Problem statement:
From the entries below, output the line with "ATOM 267 C C" and each following line up to and including the line with "ATOM 281 N N", exactly as written.

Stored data
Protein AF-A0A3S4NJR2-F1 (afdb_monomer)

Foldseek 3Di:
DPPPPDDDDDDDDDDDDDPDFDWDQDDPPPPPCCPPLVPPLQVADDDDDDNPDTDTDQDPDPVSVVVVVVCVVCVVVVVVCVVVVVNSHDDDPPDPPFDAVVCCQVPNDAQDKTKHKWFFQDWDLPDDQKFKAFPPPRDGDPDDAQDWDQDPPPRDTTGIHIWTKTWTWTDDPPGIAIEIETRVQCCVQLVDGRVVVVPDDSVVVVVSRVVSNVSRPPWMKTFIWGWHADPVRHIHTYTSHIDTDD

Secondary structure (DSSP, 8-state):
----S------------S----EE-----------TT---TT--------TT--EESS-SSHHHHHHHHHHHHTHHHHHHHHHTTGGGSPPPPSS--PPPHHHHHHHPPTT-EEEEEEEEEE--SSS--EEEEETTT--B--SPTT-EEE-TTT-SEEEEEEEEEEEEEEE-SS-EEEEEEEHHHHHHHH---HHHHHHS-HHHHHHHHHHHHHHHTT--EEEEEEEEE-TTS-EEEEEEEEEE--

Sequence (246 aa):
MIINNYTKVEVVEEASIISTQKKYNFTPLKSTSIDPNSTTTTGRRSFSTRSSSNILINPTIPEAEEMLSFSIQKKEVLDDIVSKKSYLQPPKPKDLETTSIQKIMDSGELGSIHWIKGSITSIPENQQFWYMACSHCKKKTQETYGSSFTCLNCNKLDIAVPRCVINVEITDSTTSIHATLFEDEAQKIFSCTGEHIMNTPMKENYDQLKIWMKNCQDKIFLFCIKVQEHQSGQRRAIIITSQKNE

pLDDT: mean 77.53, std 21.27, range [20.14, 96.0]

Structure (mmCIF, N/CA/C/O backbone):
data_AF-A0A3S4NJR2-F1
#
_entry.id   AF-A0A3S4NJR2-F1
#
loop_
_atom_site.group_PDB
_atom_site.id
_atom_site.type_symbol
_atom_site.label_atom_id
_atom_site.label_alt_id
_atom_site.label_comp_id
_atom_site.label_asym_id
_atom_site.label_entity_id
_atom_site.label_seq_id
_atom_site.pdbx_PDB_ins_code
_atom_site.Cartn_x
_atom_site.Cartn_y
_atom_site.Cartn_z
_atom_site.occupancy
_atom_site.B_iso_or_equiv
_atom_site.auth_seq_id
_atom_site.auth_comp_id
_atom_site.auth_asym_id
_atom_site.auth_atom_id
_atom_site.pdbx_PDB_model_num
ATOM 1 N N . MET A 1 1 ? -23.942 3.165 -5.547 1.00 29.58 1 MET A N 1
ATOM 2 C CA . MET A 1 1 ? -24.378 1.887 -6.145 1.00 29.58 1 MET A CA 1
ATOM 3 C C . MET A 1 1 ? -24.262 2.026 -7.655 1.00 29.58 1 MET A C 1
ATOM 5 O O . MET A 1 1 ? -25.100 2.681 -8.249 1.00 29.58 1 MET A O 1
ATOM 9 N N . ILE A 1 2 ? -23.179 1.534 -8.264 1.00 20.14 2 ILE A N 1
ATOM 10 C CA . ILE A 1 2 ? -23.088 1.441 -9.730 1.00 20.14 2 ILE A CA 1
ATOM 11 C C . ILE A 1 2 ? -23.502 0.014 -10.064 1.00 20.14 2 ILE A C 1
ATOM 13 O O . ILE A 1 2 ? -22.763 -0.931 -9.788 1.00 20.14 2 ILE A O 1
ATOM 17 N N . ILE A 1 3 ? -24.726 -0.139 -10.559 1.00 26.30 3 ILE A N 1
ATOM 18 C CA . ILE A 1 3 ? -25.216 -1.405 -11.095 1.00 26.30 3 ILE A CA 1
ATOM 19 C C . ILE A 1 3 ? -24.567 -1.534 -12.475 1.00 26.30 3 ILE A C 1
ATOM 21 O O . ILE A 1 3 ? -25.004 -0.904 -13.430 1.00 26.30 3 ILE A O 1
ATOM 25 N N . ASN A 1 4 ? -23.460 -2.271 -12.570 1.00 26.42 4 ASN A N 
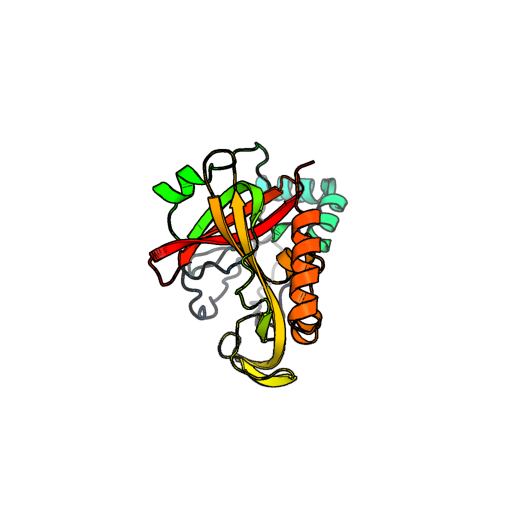1
ATOM 26 C CA . ASN A 1 4 ? -22.873 -2.591 -13.869 1.00 26.42 4 ASN A CA 1
ATOM 27 C C . ASN A 1 4 ? -23.828 -3.528 -14.629 1.00 26.42 4 ASN A C 1
ATOM 29 O O . ASN A 1 4 ? -24.313 -4.503 -14.059 1.00 26.42 4 ASN A O 1
ATOM 33 N N . ASN A 1 5 ? -24.070 -3.203 -15.901 1.00 30.44 5 ASN A N 1
ATOM 34 C CA . ASN A 1 5 ? -25.054 -3.749 -16.851 1.00 30.44 5 ASN A CA 1
ATOM 35 C C . ASN A 1 5 ? -24.989 -5.271 -17.145 1.00 30.44 5 ASN A C 1
ATOM 37 O O . ASN A 1 5 ? -24.939 -5.666 -18.306 1.00 30.44 5 ASN A O 1
ATOM 41 N N . TYR A 1 6 ? -25.016 -6.147 -16.139 1.00 32.25 6 TYR A N 1
ATOM 42 C CA . TYR A 1 6 ? -24.951 -7.606 -16.348 1.00 32.25 6 TYR A CA 1
ATOM 43 C C . TYR A 1 6 ? -26.087 -8.397 -15.686 1.00 32.25 6 TYR A C 1
ATOM 45 O O . TYR A 1 6 ? -25.988 -9.613 -15.538 1.00 32.25 6 TYR A O 1
ATOM 53 N N . THR A 1 7 ? -27.186 -7.740 -15.313 1.00 35.69 7 THR A N 1
ATOM 54 C CA . THR A 1 7 ? -28.342 -8.408 -14.699 1.00 35.69 7 THR A CA 1
ATOM 55 C C . THR A 1 7 ? -29.457 -8.571 -15.725 1.00 35.69 7 THR A C 1
ATOM 57 O O . THR A 1 7 ? -30.041 -7.583 -16.167 1.00 35.69 7 THR A O 1
ATOM 60 N N . LYS A 1 8 ? -29.784 -9.813 -16.096 1.00 32.41 8 LYS A N 1
ATOM 61 C CA . LYS A 1 8 ? -31.030 -10.107 -16.813 1.00 32.41 8 LYS A CA 1
ATOM 62 C C . LYS A 1 8 ? -32.157 -10.105 -15.776 1.00 32.41 8 LYS A C 1
ATOM 64 O O . LYS A 1 8 ? -32.159 -10.938 -14.875 1.00 32.41 8 LYS A O 1
ATOM 69 N N . VAL A 1 9 ? -33.045 -9.119 -15.850 1.00 36.62 9 VAL A N 1
ATOM 70 C CA . VAL A 1 9 ? -34.208 -8.989 -14.963 1.00 36.62 9 VAL A CA 1
ATOM 71 C C . VAL A 1 9 ? -35.401 -9.594 -15.690 1.00 36.62 9 VAL A C 1
ATOM 73 O O . VAL A 1 9 ? -35.828 -9.058 -16.708 1.00 36.62 9 VAL A O 1
ATOM 76 N N . GLU A 1 10 ? -35.925 -10.712 -15.195 1.00 34.59 10 GLU A N 1
ATOM 77 C CA . GLU A 1 10 ? -37.217 -11.227 -15.652 1.00 34.59 10 GLU A CA 1
ATOM 78 C C . GLU A 1 10 ? -38.314 -10.614 -14.777 1.00 34.59 10 GLU A C 1
ATOM 80 O O . GLU A 1 10 ? -38.336 -10.785 -13.557 1.00 34.59 10 GLU A O 1
ATOM 85 N N . VAL A 1 11 ? -39.181 -9.819 -15.405 1.00 35.97 11 VAL A N 1
ATOM 86 C CA . VAL A 1 11 ? -40.350 -9.210 -14.769 1.00 35.97 11 VAL A CA 1
ATOM 87 C C . VAL A 1 11 ? -41.508 -10.184 -14.931 1.00 35.97 11 VAL A C 1
ATOM 89 O O . VAL A 1 11 ? -41.930 -10.453 -16.050 1.00 35.97 11 VAL A O 1
ATOM 92 N N . VAL A 1 12 ? -42.021 -10.708 -13.822 1.00 36.97 12 VAL A N 1
ATOM 93 C CA . VAL A 1 12 ? -43.305 -11.415 -13.818 1.00 36.97 12 VAL A CA 1
ATOM 94 C C . VAL A 1 12 ? -44.387 -10.349 -13.645 1.00 36.97 12 VAL A C 1
ATOM 96 O O . VAL A 1 12 ? -44.468 -9.713 -12.592 1.00 36.97 12 VAL A O 1
ATOM 99 N N . GLU A 1 13 ? -45.143 -10.073 -14.708 1.00 37.41 13 GLU A N 1
ATOM 100 C CA . GLU A 1 13 ? -46.333 -9.223 -14.649 1.00 37.41 13 GLU A CA 1
ATOM 101 C C . GLU A 1 13 ? -47.498 -10.015 -14.060 1.00 37.41 13 GLU A C 1
ATOM 103 O O . GLU A 1 13 ? -47.946 -10.978 -14.669 1.00 37.41 13 GLU A O 1
ATOM 108 N N . GLU A 1 14 ? -48.045 -9.553 -12.936 1.00 33.62 14 GLU A N 1
ATOM 109 C CA . GLU A 1 14 ? -49.468 -9.727 -12.650 1.00 33.62 14 GLU A CA 1
ATOM 110 C C . GLU A 1 14 ? -50.053 -8.418 -12.116 1.00 33.62 14 GLU A C 1
ATOM 112 O O . GLU A 1 14 ? -49.460 -7.702 -11.303 1.00 33.62 14 GLU A O 1
ATOM 117 N N . ALA A 1 15 ? -51.214 -8.082 -12.671 1.00 35.09 15 ALA A N 1
ATOM 118 C CA . ALA A 1 15 ? -51.947 -6.856 -12.448 1.00 35.09 15 ALA A CA 1
ATOM 119 C C . ALA A 1 15 ? -52.637 -6.854 -11.080 1.00 35.09 15 ALA A C 1
ATOM 121 O O . ALA A 1 15 ? -53.415 -7.754 -10.780 1.00 35.09 15 ALA A O 1
ATOM 122 N N . SER A 1 16 ? -52.411 -5.807 -10.284 1.00 31.31 16 SER A N 1
ATOM 123 C CA . SER A 1 16 ? -53.430 -5.016 -9.565 1.00 31.31 16 SER A CA 1
ATOM 124 C C . SER A 1 16 ? -52.796 -4.187 -8.443 1.00 31.31 16 SER A C 1
ATOM 126 O O . SER A 1 16 ? -51.793 -4.545 -7.832 1.00 31.31 16 SER A O 1
ATOM 128 N N . ILE A 1 17 ? -53.369 -3.004 -8.238 1.00 40.81 17 ILE A N 1
ATOM 129 C CA . ILE A 1 17 ? -52.890 -1.919 -7.383 1.00 40.81 17 ILE A CA 1
ATOM 130 C C . ILE A 1 17 ? -53.127 -2.277 -5.910 1.00 40.81 17 ILE A C 1
ATOM 132 O O . ILE A 1 17 ? -54.201 -2.008 -5.389 1.00 40.81 17 ILE A O 1
ATOM 136 N N . ILE A 1 18 ? -52.130 -2.855 -5.239 1.00 33.25 18 ILE A N 1
ATOM 137 C CA . ILE A 1 18 ? -51.950 -2.866 -3.773 1.00 33.25 18 ILE A CA 1
ATOM 138 C C . ILE A 1 18 ? -50.432 -2.829 -3.538 1.00 33.25 18 ILE A C 1
ATOM 140 O O . ILE A 1 18 ? -49.684 -3.357 -4.356 1.00 33.25 18 ILE A O 1
ATOM 144 N N . SER A 1 19 ? -49.948 -2.170 -2.479 1.00 42.81 19 SER A N 1
ATOM 145 C CA . SER A 1 19 ? -48.519 -2.015 -2.161 1.00 42.81 19 SER A CA 1
ATOM 146 C C . SER A 1 19 ? -47.816 -3.364 -1.927 1.00 42.81 19 SER A C 1
ATOM 148 O O . SER A 1 19 ? -47.562 -3.782 -0.797 1.00 42.81 19 SER A O 1
ATOM 150 N N . THR A 1 20 ? -47.502 -4.089 -2.991 1.00 35.66 20 THR A N 1
ATOM 151 C CA . THR A 1 20 ? -46.770 -5.345 -2.906 1.00 35.66 20 THR A CA 1
ATOM 152 C C . THR A 1 20 ? -45.289 -5.018 -2.818 1.00 35.66 20 THR A C 1
ATOM 154 O O . THR A 1 20 ? -44.691 -4.561 -3.797 1.00 35.66 20 THR A O 1
ATOM 157 N N . GLN A 1 21 ? -44.684 -5.252 -1.650 1.00 40.69 21 GLN A N 1
ATOM 158 C CA . GLN A 1 21 ? -43.232 -5.367 -1.536 1.00 40.69 21 GLN A CA 1
ATOM 159 C C . GLN A 1 21 ? -42.765 -6.400 -2.569 1.00 40.69 21 GLN A C 1
ATOM 161 O O . GLN A 1 21 ? -43.020 -7.597 -2.430 1.00 40.69 21 GLN A O 1
ATOM 166 N N . LYS A 1 22 ? -42.120 -5.940 -3.646 1.00 46.94 22 LYS A N 1
ATOM 167 C CA . LYS A 1 22 ? -41.571 -6.839 -4.662 1.00 46.94 22 LYS A CA 1
ATOM 168 C C . LYS A 1 22 ? -40.353 -7.535 -4.069 1.00 46.94 22 LYS A C 1
ATOM 170 O O . LYS A 1 22 ? -39.317 -6.914 -3.828 1.00 46.94 22 LYS A O 1
ATOM 175 N N . LYS A 1 23 ? -40.493 -8.833 -3.817 1.00 38.91 23 LYS A N 1
ATOM 176 C CA . LYS A 1 23 ? -39.397 -9.704 -3.407 1.00 38.91 23 LYS A CA 1
ATOM 177 C C . LYS A 1 23 ? -38.653 -10.158 -4.658 1.00 38.91 23 LYS A C 1
ATOM 179 O O . LYS A 1 23 ? -39.186 -10.921 -5.456 1.00 38.91 23 LYS A O 1
ATOM 184 N N . TYR A 1 24 ? -37.430 -9.673 -4.836 1.00 50.06 24 TYR A N 1
ATOM 185 C CA . TYR A 1 24 ? -36.581 -10.082 -5.950 1.00 50.06 24 TYR A CA 1
ATOM 186 C C . TYR A 1 24 ? -35.698 -11.248 -5.512 1.00 50.06 24 TYR A C 1
ATOM 188 O O . TYR A 1 24 ? -34.908 -11.124 -4.574 1.00 50.06 24 TYR A O 1
ATOM 196 N N . ASN A 1 25 ? -35.828 -12.381 -6.199 1.00 38.06 25 ASN A N 1
ATOM 197 C CA . ASN A 1 25 ? -34.911 -13.502 -6.043 1.00 38.06 25 ASN A CA 1
ATOM 198 C C . ASN A 1 25 ? -33.714 -13.267 -6.965 1.00 38.06 25 ASN A C 1
ATOM 200 O O . ASN A 1 25 ? -33.826 -13.369 -8.184 1.00 38.06 25 ASN A O 1
ATOM 204 N N . PHE A 1 26 ? -32.566 -12.935 -6.384 1.00 42.16 26 PHE A N 1
ATOM 205 C CA . PHE A 1 26 ? -31.324 -12.826 -7.138 1.00 42.16 26 PHE A CA 1
ATOM 206 C C . PHE A 1 26 ? -30.713 -14.219 -7.274 1.00 42.16 26 PHE A C 1
ATOM 208 O O . PHE A 1 26 ? -30.324 -14.826 -6.276 1.00 42.16 26 PHE A O 1
ATOM 215 N N . THR A 1 27 ? -30.607 -14.736 -8.497 1.00 35.25 27 THR A N 1
ATOM 216 C CA . THR A 1 27 ? -29.795 -15.929 -8.748 1.00 35.25 27 THR A CA 1
ATOM 217 C C . THR A 1 27 ? -28.337 -15.556 -8.486 1.00 35.25 27 THR A C 1
ATOM 219 O O . THR A 1 27 ? -27.840 -14.615 -9.113 1.00 35.25 27 THR A O 1
ATOM 222 N N . PRO A 1 28 ? -27.622 -16.243 -7.577 1.00 33.47 28 PRO A N 1
ATOM 223 C CA . PRO A 1 28 ? -26.197 -16.017 -7.432 1.00 33.47 28 PRO A CA 1
ATOM 224 C C . PRO A 1 28 ? -25.546 -16.363 -8.771 1.00 33.47 28 PRO A C 1
ATOM 226 O O . PRO A 1 28 ? -25.568 -17.521 -9.193 1.00 33.47 28 PRO A O 1
ATOM 229 N N . LEU A 1 29 ? -24.964 -15.377 -9.458 1.00 32.09 29 LEU A N 1
ATOM 230 C CA . LEU A 1 29 ? -23.935 -15.701 -10.439 1.00 32.09 29 LEU A CA 1
ATOM 231 C C . LEU A 1 29 ? -22.889 -16.499 -9.668 1.00 32.09 29 LEU A C 1
ATOM 233 O O . LEU A 1 29 ? -22.481 -16.049 -8.593 1.00 32.09 29 LEU A O 1
ATOM 237 N N . LYS A 1 30 ? -22.527 -17.692 -10.172 1.00 31.27 30 LYS A N 1
ATOM 238 C CA . LYS A 1 30 ? -21.440 -18.507 -9.614 1.00 31.27 30 LYS A CA 1
ATOM 239 C C . LYS A 1 30 ? -20.334 -17.538 -9.241 1.00 31.27 30 LYS A C 1
ATOM 241 O O . LYS A 1 30 ? -19.779 -16.889 -10.128 1.00 31.27 30 LYS A O 1
ATOM 246 N N . SER A 1 31 ? -20.075 -17.393 -7.943 1.00 32.47 31 SER A N 1
ATOM 247 C CA . SER A 1 31 ? -18.897 -16.674 -7.518 1.00 32.47 31 SER A CA 1
ATOM 248 C C . SER A 1 31 ? -17.757 -17.396 -8.222 1.00 32.47 31 SER A C 1
ATOM 250 O O . SER A 1 31 ? -17.517 -18.580 -7.989 1.00 32.47 31 SER A O 1
ATOM 252 N N . THR A 1 32 ? -17.080 -16.726 -9.156 1.00 30.62 32 THR A N 1
ATOM 253 C CA . THR A 1 32 ? -15.670 -17.038 -9.354 1.00 30.62 32 THR A CA 1
ATOM 254 C C . THR A 1 32 ? -15.114 -16.887 -7.963 1.00 30.62 32 THR A C 1
ATOM 256 O O . THR A 1 32 ? -15.147 -15.767 -7.454 1.00 30.62 32 THR A O 1
ATOM 259 N N . SER A 1 33 ? -14.831 -18.020 -7.323 1.00 30.11 33 SER A N 1
ATOM 260 C CA . SER A 1 33 ? -14.472 -18.162 -5.922 1.00 30.11 33 SER A CA 1
ATOM 261 C C . SER A 1 33 ? -13.637 -16.965 -5.497 1.00 30.11 33 SER A C 1
ATOM 263 O O . SER A 1 33 ? -12.429 -16.917 -5.722 1.00 30.11 33 SER A O 1
ATOM 265 N N . ILE A 1 34 ? -14.302 -15.956 -4.931 1.00 36.22 34 ILE A N 1
ATOM 266 C CA . ILE A 1 34 ? -13.611 -14.998 -4.102 1.00 36.22 34 ILE A CA 1
ATOM 267 C C . ILE A 1 34 ? -13.386 -15.847 -2.882 1.00 36.22 34 ILE A C 1
ATOM 269 O O . ILE A 1 34 ? -14.312 -16.106 -2.114 1.00 36.22 34 ILE A O 1
ATOM 273 N N . ASP A 1 35 ? -12.189 -16.418 -2.848 1.00 32.62 35 ASP A N 1
ATOM 274 C CA . ASP A 1 35 ? -11.676 -17.137 -1.709 1.00 32.62 35 ASP A CA 1
ATOM 275 C C . ASP A 1 35 ? -12.105 -16.328 -0.472 1.00 32.62 35 ASP A C 1
ATOM 277 O O . ASP A 1 35 ? -11.863 -15.116 -0.441 1.00 32.62 35 ASP A O 1
ATOM 281 N N . PRO A 1 36 ? -12.800 -16.903 0.517 1.00 34.22 36 PRO A N 1
ATOM 282 C CA . PRO A 1 36 ? -13.149 -16.167 1.732 1.00 34.22 36 PRO A CA 1
ATOM 283 C C . PRO A 1 36 ? -11.890 -15.641 2.451 1.00 34.22 36 PRO A C 1
ATOM 285 O O . PRO A 1 36 ? -11.971 -14.675 3.205 1.00 34.22 36 PRO A O 1
ATOM 288 N N . ASN A 1 37 ? -10.718 -16.201 2.118 1.00 34.28 37 ASN A N 1
ATOM 289 C CA . ASN A 1 37 ? -9.389 -15.725 2.505 1.00 34.28 37 ASN A CA 1
ATOM 290 C C . ASN A 1 37 ? -8.712 -14.795 1.476 1.00 34.28 37 ASN A C 1
ATOM 292 O O . ASN A 1 37 ? -7.671 -14.203 1.775 1.00 34.28 37 ASN A O 1
ATOM 296 N N . SER A 1 38 ? -9.309 -14.582 0.298 1.00 34.53 38 SER A N 1
ATOM 297 C CA . SER A 1 38 ? -8.967 -13.529 -0.669 1.00 34.53 38 SER A
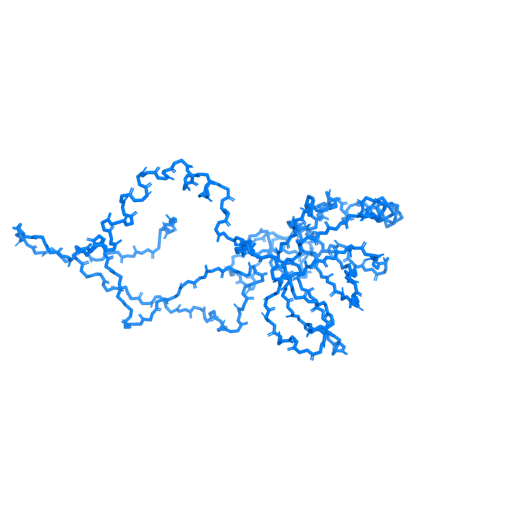 CA 1
ATOM 298 C C . SER A 1 38 ? -9.503 -12.214 -0.129 1.00 34.53 38 SER A C 1
ATOM 300 O O . SER A 1 38 ? -10.408 -11.554 -0.644 1.00 34.53 38 SER A O 1
ATOM 302 N N . THR A 1 39 ? -8.888 -11.828 0.977 1.00 35.34 39 THR A N 1
ATOM 303 C CA . THR A 1 39 ? -8.815 -10.466 1.448 1.00 35.34 39 THR A CA 1
ATOM 304 C C . THR A 1 39 ? -8.203 -9.659 0.313 1.00 35.34 39 THR A C 1
ATOM 306 O O . THR A 1 39 ? -6.978 -9.530 0.207 1.00 35.34 39 THR A O 1
ATOM 309 N N . THR A 1 40 ? -9.066 -9.128 -0.562 1.00 38.59 40 THR A N 1
ATOM 310 C CA . THR A 1 40 ? -8.694 -8.044 -1.468 1.00 38.59 40 THR A CA 1
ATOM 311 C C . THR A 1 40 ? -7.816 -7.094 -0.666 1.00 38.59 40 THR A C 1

Solution:
ATOM 267 C C . ILE A 1 34 ? -13.386 -15.847 -2.882 1.00 36.22 34 ILE A C 1
ATOM 269 O O . ILE A 1 34 ? -14.312 -16.106 -2.114 1.00 36.22 34 ILE A O 1
ATOM 273 N N . ASP A 1 35 ? -12.189 -16.418 -2.848 1.00 32.62 35 ASP A N 1
ATOM 274 C CA . ASP A 1 35 ? -11.676 -17.137 -1.709 1.00 32.62 35 ASP A CA 1
ATOM 275 C C . ASP A 1 35 ? -12.105 -16.328 -0.472 1.00 32.62 35 ASP A C 1
ATOM 277 O O . ASP A 1 35 ? -11.863 -15.116 -0.441 1.00 32.62 35 ASP A O 1
ATOM 281 N N . PRO A 1 36 ? -12.800 -16.903 0.517 1.00 34.22 36 PRO A N 1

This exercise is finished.